Purtroppo, la traduzione che pubblichiamo in italiano non rende al meglio
lo spirito dell’articolo e il sentimento che ha animato l’autore.
Alla fine, comunque, trovate il testo in francese.
Consigliamo, per chi può, di leggere la versione originale. Africa ExPress
Dal sito Mediapart** Joseph Confavreux*
Tel Aviv, 19 ottobre 2023
“Piango sempre. Piango ogni giorno. Ma non piango solo per i miei genitori, anche se pochi figli hanno amato i loro genitori quanto me. Piango perché questa guerra deve essere fermata immediatamente, la spirale di sangue e il ciclo di uccisioni devono finire”.
Con la voce rotta ma con le parole chiare, Maoz Inon ha visto la sua vita distrutta il 7 ottobre. Bilha e Yakovi Inon, i suoi genitori settantenni, sono stati bruciati vivi quando i combattenti di Hamas hanno dato fuoco alla piccola casa di legno in cui vivevano nel villaggio di Netiv HaAsara, a pochi passi dal valico di frontiera di Erez, nel nord di Gaza.
“L’unica cosa che mi consola è che sono morti come hanno vissuto: insieme. So per certa una cosa: non avrebbero mai voluto essere vendicati”.

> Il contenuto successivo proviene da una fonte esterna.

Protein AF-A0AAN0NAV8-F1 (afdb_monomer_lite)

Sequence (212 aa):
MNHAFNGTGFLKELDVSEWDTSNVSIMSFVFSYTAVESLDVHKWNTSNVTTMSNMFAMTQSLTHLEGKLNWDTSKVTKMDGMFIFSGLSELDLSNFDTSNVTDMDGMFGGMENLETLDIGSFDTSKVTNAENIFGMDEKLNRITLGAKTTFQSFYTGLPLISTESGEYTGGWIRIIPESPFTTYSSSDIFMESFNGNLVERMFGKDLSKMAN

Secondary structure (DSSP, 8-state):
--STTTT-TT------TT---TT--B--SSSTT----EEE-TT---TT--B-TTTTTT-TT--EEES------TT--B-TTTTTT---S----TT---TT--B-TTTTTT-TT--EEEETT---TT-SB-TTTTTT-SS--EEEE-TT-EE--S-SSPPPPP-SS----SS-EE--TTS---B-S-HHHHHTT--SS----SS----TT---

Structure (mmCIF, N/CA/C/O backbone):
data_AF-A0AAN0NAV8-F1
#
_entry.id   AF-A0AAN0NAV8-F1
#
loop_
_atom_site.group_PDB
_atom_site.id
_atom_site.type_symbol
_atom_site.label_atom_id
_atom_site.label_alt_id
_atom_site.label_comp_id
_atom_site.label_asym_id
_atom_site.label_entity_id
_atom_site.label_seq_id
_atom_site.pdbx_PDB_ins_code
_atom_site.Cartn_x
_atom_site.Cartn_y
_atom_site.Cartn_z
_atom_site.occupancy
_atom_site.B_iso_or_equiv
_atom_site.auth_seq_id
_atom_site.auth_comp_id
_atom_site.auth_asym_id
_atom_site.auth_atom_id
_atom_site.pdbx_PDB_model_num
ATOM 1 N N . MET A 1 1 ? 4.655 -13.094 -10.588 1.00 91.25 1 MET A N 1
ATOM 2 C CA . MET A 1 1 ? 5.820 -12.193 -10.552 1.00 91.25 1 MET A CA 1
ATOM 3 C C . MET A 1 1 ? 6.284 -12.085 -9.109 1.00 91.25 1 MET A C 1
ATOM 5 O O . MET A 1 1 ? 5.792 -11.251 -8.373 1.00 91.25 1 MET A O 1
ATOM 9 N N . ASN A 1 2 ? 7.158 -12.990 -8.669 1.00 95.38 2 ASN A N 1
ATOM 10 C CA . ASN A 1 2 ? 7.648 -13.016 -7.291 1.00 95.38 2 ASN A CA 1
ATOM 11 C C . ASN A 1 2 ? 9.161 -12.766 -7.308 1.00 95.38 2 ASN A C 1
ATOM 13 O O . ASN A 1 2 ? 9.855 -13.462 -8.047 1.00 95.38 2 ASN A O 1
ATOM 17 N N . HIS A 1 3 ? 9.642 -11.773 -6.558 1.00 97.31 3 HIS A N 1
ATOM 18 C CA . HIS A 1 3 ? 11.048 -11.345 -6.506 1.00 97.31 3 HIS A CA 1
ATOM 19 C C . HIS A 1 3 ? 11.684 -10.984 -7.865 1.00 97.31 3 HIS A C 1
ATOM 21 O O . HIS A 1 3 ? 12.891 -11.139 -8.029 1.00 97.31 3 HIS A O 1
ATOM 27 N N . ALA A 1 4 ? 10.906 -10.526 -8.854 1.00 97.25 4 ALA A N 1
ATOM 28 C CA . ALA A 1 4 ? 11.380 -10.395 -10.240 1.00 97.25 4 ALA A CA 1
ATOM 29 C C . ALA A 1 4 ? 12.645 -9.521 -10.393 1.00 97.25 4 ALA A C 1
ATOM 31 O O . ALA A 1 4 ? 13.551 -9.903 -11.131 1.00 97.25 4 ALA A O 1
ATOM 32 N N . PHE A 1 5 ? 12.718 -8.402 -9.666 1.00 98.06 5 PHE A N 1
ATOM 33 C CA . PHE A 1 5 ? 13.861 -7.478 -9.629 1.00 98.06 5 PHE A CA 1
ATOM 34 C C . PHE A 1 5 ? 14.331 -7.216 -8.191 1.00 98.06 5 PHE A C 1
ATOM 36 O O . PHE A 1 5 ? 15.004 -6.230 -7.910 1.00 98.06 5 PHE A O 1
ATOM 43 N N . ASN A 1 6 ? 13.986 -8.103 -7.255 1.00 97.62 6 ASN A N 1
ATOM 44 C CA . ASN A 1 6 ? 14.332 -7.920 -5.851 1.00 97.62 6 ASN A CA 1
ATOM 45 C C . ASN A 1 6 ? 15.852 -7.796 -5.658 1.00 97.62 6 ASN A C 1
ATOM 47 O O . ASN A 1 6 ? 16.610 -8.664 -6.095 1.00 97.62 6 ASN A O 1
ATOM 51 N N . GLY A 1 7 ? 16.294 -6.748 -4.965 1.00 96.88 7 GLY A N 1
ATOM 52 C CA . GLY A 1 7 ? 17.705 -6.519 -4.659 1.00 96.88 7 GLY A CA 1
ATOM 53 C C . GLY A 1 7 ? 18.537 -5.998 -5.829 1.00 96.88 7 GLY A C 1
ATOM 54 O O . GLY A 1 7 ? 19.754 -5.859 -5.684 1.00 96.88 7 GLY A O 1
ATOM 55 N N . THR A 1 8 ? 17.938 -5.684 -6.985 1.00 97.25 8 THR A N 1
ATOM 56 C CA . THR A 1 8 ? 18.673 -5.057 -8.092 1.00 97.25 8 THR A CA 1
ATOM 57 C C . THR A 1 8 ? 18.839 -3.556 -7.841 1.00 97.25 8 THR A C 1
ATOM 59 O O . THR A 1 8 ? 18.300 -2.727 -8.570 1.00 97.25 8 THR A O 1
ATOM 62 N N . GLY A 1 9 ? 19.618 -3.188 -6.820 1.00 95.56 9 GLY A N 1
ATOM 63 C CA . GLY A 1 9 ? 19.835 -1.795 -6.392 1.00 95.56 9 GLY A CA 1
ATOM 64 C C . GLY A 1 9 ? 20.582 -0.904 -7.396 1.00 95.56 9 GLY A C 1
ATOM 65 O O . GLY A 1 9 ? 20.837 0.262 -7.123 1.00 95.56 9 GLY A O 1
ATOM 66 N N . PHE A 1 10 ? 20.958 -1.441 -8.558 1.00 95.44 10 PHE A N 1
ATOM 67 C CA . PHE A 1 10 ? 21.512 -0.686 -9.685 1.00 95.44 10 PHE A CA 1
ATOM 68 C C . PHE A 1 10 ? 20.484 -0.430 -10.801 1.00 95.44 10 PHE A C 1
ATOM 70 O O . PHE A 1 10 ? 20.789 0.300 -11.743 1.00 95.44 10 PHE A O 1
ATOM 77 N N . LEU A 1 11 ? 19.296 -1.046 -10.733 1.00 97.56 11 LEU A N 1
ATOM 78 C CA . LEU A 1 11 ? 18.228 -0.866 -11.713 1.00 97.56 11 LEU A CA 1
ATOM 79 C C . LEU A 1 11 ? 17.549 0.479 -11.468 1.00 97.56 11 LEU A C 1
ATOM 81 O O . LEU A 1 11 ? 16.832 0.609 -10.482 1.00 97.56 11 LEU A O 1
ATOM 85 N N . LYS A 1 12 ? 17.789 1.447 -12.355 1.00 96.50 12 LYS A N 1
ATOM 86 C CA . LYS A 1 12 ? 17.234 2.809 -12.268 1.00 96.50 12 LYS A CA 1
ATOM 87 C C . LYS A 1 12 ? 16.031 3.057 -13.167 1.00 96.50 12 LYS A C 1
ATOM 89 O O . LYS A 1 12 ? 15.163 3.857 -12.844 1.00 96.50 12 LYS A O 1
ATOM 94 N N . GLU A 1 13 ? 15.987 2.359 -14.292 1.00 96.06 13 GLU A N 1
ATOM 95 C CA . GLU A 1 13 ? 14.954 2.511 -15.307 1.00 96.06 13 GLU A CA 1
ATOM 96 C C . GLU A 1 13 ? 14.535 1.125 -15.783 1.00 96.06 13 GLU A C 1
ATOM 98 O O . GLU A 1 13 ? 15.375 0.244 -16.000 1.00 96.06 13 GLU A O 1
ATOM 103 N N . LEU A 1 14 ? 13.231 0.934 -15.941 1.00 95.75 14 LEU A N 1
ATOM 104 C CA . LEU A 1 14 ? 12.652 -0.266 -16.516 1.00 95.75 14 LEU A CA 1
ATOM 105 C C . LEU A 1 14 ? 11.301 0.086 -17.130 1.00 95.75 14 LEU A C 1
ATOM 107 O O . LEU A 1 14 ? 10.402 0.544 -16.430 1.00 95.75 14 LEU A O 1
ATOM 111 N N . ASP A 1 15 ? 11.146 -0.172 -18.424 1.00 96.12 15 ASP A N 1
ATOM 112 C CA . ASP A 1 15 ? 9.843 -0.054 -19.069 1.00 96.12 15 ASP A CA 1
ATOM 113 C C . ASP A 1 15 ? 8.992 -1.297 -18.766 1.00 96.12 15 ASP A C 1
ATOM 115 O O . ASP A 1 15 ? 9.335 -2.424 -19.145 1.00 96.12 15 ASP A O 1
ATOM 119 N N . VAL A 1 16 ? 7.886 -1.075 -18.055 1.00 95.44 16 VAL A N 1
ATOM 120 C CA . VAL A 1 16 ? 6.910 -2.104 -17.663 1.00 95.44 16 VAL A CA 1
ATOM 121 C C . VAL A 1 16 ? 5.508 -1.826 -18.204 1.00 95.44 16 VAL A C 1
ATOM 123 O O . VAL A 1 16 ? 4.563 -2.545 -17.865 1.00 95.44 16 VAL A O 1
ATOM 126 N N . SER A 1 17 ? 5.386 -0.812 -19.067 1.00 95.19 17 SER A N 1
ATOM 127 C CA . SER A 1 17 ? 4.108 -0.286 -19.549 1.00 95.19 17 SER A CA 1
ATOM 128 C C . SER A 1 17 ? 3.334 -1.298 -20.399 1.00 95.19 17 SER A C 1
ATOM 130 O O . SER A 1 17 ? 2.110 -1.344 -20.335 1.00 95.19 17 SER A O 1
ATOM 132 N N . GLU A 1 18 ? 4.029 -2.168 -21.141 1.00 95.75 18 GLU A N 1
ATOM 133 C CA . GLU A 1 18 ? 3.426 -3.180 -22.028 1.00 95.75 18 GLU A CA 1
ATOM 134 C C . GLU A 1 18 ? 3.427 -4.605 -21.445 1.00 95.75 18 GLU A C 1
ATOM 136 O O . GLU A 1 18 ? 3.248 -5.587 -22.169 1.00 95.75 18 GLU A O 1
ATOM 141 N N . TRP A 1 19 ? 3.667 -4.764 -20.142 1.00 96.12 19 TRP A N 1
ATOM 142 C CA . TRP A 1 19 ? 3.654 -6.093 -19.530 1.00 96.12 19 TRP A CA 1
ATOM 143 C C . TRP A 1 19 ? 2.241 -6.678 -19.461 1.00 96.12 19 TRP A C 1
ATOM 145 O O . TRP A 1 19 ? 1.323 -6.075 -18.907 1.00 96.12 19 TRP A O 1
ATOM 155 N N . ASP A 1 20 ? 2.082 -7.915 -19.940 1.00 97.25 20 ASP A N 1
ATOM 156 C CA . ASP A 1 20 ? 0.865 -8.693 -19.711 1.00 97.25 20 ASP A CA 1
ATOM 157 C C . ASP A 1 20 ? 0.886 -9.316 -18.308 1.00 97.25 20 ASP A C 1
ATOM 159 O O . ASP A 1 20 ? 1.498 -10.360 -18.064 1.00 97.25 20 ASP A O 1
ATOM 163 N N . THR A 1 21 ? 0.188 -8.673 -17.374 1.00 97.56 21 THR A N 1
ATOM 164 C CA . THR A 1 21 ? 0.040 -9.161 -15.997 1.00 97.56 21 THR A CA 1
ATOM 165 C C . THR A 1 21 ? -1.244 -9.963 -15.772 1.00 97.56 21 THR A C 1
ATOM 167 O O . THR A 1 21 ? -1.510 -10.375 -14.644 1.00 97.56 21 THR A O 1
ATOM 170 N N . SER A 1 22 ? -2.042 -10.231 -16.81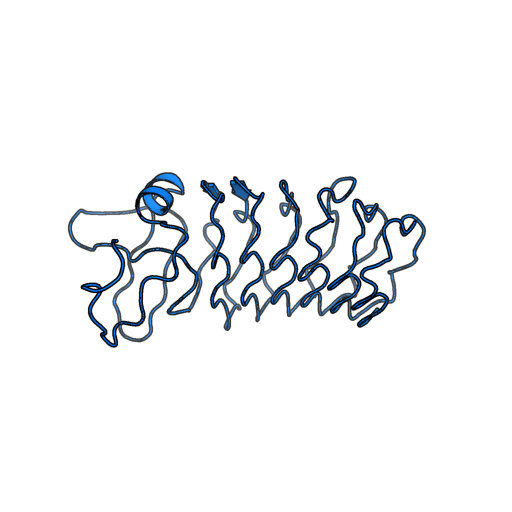5 1.00 98.06 22 SER A N 1
ATOM 171 C CA . SER A 1 22 ? -3.394 -10.802 -16.681 1.00 98.06 22 SER A CA 1
ATOM 172 C C . SER A 1 22 ? -3.432 -12.177 -16.010 1.00 98.06 22 SER A C 1
ATOM 174 O O . SER A 1 22 ? -4.425 -12.525 -15.376 1.00 98.06 22 SER A O 1
ATOM 176 N N . ASN A 1 23 ? -2.345 -12.946 -16.094 1.00 97.94 23 ASN A N 1
ATOM 177 C CA . ASN A 1 23 ? -2.221 -14.276 -15.488 1.00 97.94 23 ASN A CA 1
ATOM 178 C C . ASN A 1 23 ? -1.408 -14.289 -14.183 1.00 97.94 23 ASN A C 1
ATOM 180 O O . ASN A 1 23 ? -1.082 -15.354 -13.655 1.00 97.94 23 ASN A O 1
ATOM 184 N N . VAL A 1 24 ? -1.039 -13.122 -13.655 1.00 98.56 24 VAL A N 1
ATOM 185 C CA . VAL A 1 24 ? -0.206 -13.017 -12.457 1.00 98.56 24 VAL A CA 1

Netiv HaAsara è il comune più vicino al confine di cemento e metallo che circonda Gaza: solo poche centinaia di metri. Ma l’insediamento dista anche solo 60 chilometri da Tel Aviv, tanto è piccola la porzione del territorio dove oggi si gioca parte del futuro del mondo. E quando i suoi genitori si sono stabiliti a Netiv HaAsara, più di trent’anni fa, c’era libertà di movimento tra Gaza e il resto di Israele…
“A quel tempo – continua – i miei genitori vedevano regolarmente amici palestinesi. E molte persone di Gaza venivano a lavorare nei frutteti di Netiv HaAsara. Mio padre aveva stretti legami con i beduini del Negev. Nell’ultima settimana ho ricevuto continuamente messaggi di cordoglio da parte loro”.

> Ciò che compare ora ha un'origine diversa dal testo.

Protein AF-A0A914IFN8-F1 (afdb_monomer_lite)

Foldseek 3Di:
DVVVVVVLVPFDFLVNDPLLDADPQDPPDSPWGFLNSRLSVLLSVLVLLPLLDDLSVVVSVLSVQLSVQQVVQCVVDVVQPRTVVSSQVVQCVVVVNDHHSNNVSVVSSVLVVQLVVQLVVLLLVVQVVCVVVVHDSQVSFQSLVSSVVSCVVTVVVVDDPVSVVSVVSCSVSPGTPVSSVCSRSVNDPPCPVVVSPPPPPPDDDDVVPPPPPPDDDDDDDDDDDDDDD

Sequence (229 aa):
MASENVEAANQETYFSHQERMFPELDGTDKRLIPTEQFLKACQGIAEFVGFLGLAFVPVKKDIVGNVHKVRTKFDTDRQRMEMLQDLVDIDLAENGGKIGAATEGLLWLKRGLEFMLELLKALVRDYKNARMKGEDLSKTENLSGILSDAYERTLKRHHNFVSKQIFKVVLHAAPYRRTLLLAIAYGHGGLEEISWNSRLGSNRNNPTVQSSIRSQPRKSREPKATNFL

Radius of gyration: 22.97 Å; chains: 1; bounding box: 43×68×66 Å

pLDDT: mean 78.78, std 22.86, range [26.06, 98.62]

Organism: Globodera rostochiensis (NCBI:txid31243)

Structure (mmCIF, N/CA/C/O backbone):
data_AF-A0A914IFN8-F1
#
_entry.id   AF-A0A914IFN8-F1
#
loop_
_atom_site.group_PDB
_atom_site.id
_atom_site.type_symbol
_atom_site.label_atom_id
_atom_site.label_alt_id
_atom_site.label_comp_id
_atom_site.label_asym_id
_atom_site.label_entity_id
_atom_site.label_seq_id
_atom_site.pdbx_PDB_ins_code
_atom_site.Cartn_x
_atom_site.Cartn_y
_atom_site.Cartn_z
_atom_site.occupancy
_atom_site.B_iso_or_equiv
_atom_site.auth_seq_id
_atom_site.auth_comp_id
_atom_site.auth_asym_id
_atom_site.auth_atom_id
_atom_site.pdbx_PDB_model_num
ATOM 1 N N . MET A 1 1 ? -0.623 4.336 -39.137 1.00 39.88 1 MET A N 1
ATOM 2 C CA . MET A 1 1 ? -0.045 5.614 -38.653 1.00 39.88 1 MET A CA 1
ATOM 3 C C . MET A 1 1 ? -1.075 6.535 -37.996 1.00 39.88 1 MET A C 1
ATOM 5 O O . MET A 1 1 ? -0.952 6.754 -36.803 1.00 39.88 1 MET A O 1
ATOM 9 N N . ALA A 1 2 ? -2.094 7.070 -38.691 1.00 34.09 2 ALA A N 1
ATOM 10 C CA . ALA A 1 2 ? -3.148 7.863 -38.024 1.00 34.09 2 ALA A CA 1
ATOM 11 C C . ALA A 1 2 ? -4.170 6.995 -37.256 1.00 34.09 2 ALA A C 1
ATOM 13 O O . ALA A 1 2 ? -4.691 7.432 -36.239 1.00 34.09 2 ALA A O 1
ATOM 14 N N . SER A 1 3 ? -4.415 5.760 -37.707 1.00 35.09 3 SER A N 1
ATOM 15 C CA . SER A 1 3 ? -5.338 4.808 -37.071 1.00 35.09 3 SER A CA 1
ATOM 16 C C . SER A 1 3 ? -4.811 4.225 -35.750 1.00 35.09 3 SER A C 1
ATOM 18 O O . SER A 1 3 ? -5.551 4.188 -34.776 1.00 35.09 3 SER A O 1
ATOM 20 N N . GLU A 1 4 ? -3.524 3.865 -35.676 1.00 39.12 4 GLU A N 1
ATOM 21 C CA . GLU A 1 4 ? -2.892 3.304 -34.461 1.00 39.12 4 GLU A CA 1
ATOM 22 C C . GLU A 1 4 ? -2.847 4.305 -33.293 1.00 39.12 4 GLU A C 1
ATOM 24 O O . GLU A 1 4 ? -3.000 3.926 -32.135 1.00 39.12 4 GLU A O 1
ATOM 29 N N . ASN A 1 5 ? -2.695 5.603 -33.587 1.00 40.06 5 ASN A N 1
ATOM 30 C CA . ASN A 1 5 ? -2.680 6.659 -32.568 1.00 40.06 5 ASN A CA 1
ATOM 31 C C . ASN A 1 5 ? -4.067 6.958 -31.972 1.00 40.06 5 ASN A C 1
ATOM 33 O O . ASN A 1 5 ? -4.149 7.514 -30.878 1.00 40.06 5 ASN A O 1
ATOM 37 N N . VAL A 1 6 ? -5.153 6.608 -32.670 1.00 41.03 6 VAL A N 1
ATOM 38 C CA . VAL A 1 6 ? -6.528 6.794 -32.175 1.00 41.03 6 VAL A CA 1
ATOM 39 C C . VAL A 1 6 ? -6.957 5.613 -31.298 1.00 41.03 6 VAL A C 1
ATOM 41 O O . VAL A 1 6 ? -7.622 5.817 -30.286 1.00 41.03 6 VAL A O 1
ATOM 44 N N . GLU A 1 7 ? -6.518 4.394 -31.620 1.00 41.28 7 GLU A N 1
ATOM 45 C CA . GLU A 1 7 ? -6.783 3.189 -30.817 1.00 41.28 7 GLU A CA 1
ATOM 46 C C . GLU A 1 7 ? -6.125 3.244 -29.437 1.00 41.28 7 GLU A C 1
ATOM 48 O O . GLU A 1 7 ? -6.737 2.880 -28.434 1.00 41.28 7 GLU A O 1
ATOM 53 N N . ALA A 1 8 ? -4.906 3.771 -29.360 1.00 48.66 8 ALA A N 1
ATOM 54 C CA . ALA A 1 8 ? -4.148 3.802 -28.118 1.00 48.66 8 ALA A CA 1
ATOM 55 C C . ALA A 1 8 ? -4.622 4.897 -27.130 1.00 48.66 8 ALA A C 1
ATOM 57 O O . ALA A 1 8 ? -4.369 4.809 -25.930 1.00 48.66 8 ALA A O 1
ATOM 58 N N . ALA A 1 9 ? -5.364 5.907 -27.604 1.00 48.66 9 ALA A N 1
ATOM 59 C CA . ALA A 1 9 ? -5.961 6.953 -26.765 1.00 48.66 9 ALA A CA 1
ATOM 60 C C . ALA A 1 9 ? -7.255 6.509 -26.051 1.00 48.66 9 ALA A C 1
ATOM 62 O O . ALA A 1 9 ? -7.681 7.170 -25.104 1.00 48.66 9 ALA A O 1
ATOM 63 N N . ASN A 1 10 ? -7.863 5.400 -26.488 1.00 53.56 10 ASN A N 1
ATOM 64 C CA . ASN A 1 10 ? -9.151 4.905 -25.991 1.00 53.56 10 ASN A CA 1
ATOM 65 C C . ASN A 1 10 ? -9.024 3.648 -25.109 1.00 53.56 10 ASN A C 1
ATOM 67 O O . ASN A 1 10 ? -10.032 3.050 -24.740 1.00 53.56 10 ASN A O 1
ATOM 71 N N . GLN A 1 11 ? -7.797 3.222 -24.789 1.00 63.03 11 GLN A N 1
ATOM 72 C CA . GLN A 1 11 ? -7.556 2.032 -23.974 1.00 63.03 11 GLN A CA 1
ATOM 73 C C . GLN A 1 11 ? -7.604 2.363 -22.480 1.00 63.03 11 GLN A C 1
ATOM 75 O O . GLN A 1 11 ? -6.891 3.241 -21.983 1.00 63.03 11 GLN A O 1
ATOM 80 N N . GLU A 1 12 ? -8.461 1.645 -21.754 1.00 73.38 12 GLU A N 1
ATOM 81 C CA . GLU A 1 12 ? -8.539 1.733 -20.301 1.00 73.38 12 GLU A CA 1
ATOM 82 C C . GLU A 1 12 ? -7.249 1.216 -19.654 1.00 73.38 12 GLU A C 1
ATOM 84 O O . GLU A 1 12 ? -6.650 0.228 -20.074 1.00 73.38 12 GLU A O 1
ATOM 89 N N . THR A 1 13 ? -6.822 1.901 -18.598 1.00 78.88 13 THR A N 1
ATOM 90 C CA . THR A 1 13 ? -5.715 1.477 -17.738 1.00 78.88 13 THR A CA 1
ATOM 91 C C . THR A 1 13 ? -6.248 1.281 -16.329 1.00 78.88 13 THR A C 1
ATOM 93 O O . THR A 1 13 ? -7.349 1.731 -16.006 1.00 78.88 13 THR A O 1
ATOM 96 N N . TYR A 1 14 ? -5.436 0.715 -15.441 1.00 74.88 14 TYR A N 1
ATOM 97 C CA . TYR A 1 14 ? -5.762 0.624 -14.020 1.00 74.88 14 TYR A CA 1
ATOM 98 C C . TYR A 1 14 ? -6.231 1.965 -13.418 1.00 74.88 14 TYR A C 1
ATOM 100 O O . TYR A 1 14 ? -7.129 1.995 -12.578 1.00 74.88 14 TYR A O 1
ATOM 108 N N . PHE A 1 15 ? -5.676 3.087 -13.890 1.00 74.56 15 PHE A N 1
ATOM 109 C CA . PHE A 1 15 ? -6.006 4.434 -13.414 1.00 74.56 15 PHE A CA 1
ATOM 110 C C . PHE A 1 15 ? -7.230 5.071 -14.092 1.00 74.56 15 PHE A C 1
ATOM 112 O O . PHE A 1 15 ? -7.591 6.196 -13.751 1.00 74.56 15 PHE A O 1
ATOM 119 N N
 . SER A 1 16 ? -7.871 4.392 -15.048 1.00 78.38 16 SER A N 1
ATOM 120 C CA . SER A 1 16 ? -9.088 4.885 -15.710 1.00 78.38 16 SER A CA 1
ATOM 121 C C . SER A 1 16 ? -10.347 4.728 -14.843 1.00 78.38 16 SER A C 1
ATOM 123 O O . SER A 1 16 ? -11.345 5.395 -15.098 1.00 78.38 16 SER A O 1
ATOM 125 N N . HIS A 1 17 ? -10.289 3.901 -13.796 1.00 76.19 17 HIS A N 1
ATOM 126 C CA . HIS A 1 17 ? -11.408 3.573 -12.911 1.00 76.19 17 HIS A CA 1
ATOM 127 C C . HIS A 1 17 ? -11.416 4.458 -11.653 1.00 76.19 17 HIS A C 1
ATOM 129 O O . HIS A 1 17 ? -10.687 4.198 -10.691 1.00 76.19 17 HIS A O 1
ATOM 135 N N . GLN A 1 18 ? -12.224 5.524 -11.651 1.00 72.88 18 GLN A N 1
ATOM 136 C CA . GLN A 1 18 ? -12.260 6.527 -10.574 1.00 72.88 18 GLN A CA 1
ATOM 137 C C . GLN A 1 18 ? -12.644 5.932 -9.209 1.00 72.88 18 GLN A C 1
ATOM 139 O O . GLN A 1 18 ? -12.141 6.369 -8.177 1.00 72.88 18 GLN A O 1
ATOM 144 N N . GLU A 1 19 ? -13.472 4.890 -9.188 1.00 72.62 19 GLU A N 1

Maoz Inon è un imprenditore con una coscienza sociale, nato in una famiglia di operai e agricoltori, che ha co-fondato i tre hotel Abraham a Gerusalemme, Tel Aviv ed Eilat: luoghi che mirano a far conoscere ai viaggiatori non solo i siti turistici del Paese, ma anche le diverse componenti della società israeliana, senza dimenticare la condizione dei palestinesi. Attualmente, i suoi alberghi sono utilizzati dai 500.000 israeliani evacuati dal nord e dal sud del Paese.
Non condivide forse il desiderio di sradicare Hamas dopo quello che ha fatto? “L’unico modo per eliminare Hamas è dare speranza – risponde immediatamente -. La speranza è l’unica arma veramente efficace che abbiamo. E questa speranza può basarsi solo sul principio di una terra condivisa e di una società condivisa: un principio che difendo da 25 anni”.
“Sapete, – continua – non sono un intellettuale, non ho nemmeno il diploma di maturità, ma l’unica cosa che mi impedisce di crollare in questi tempi bui è guardare alla storia. L’attuale rapporto tra Francia e Germania poteva essere immaginato nel 1945? Chi avrebbe pensato che proprio in questo momento gli israeliani avrebbero cercato rifugio a Berlino?”.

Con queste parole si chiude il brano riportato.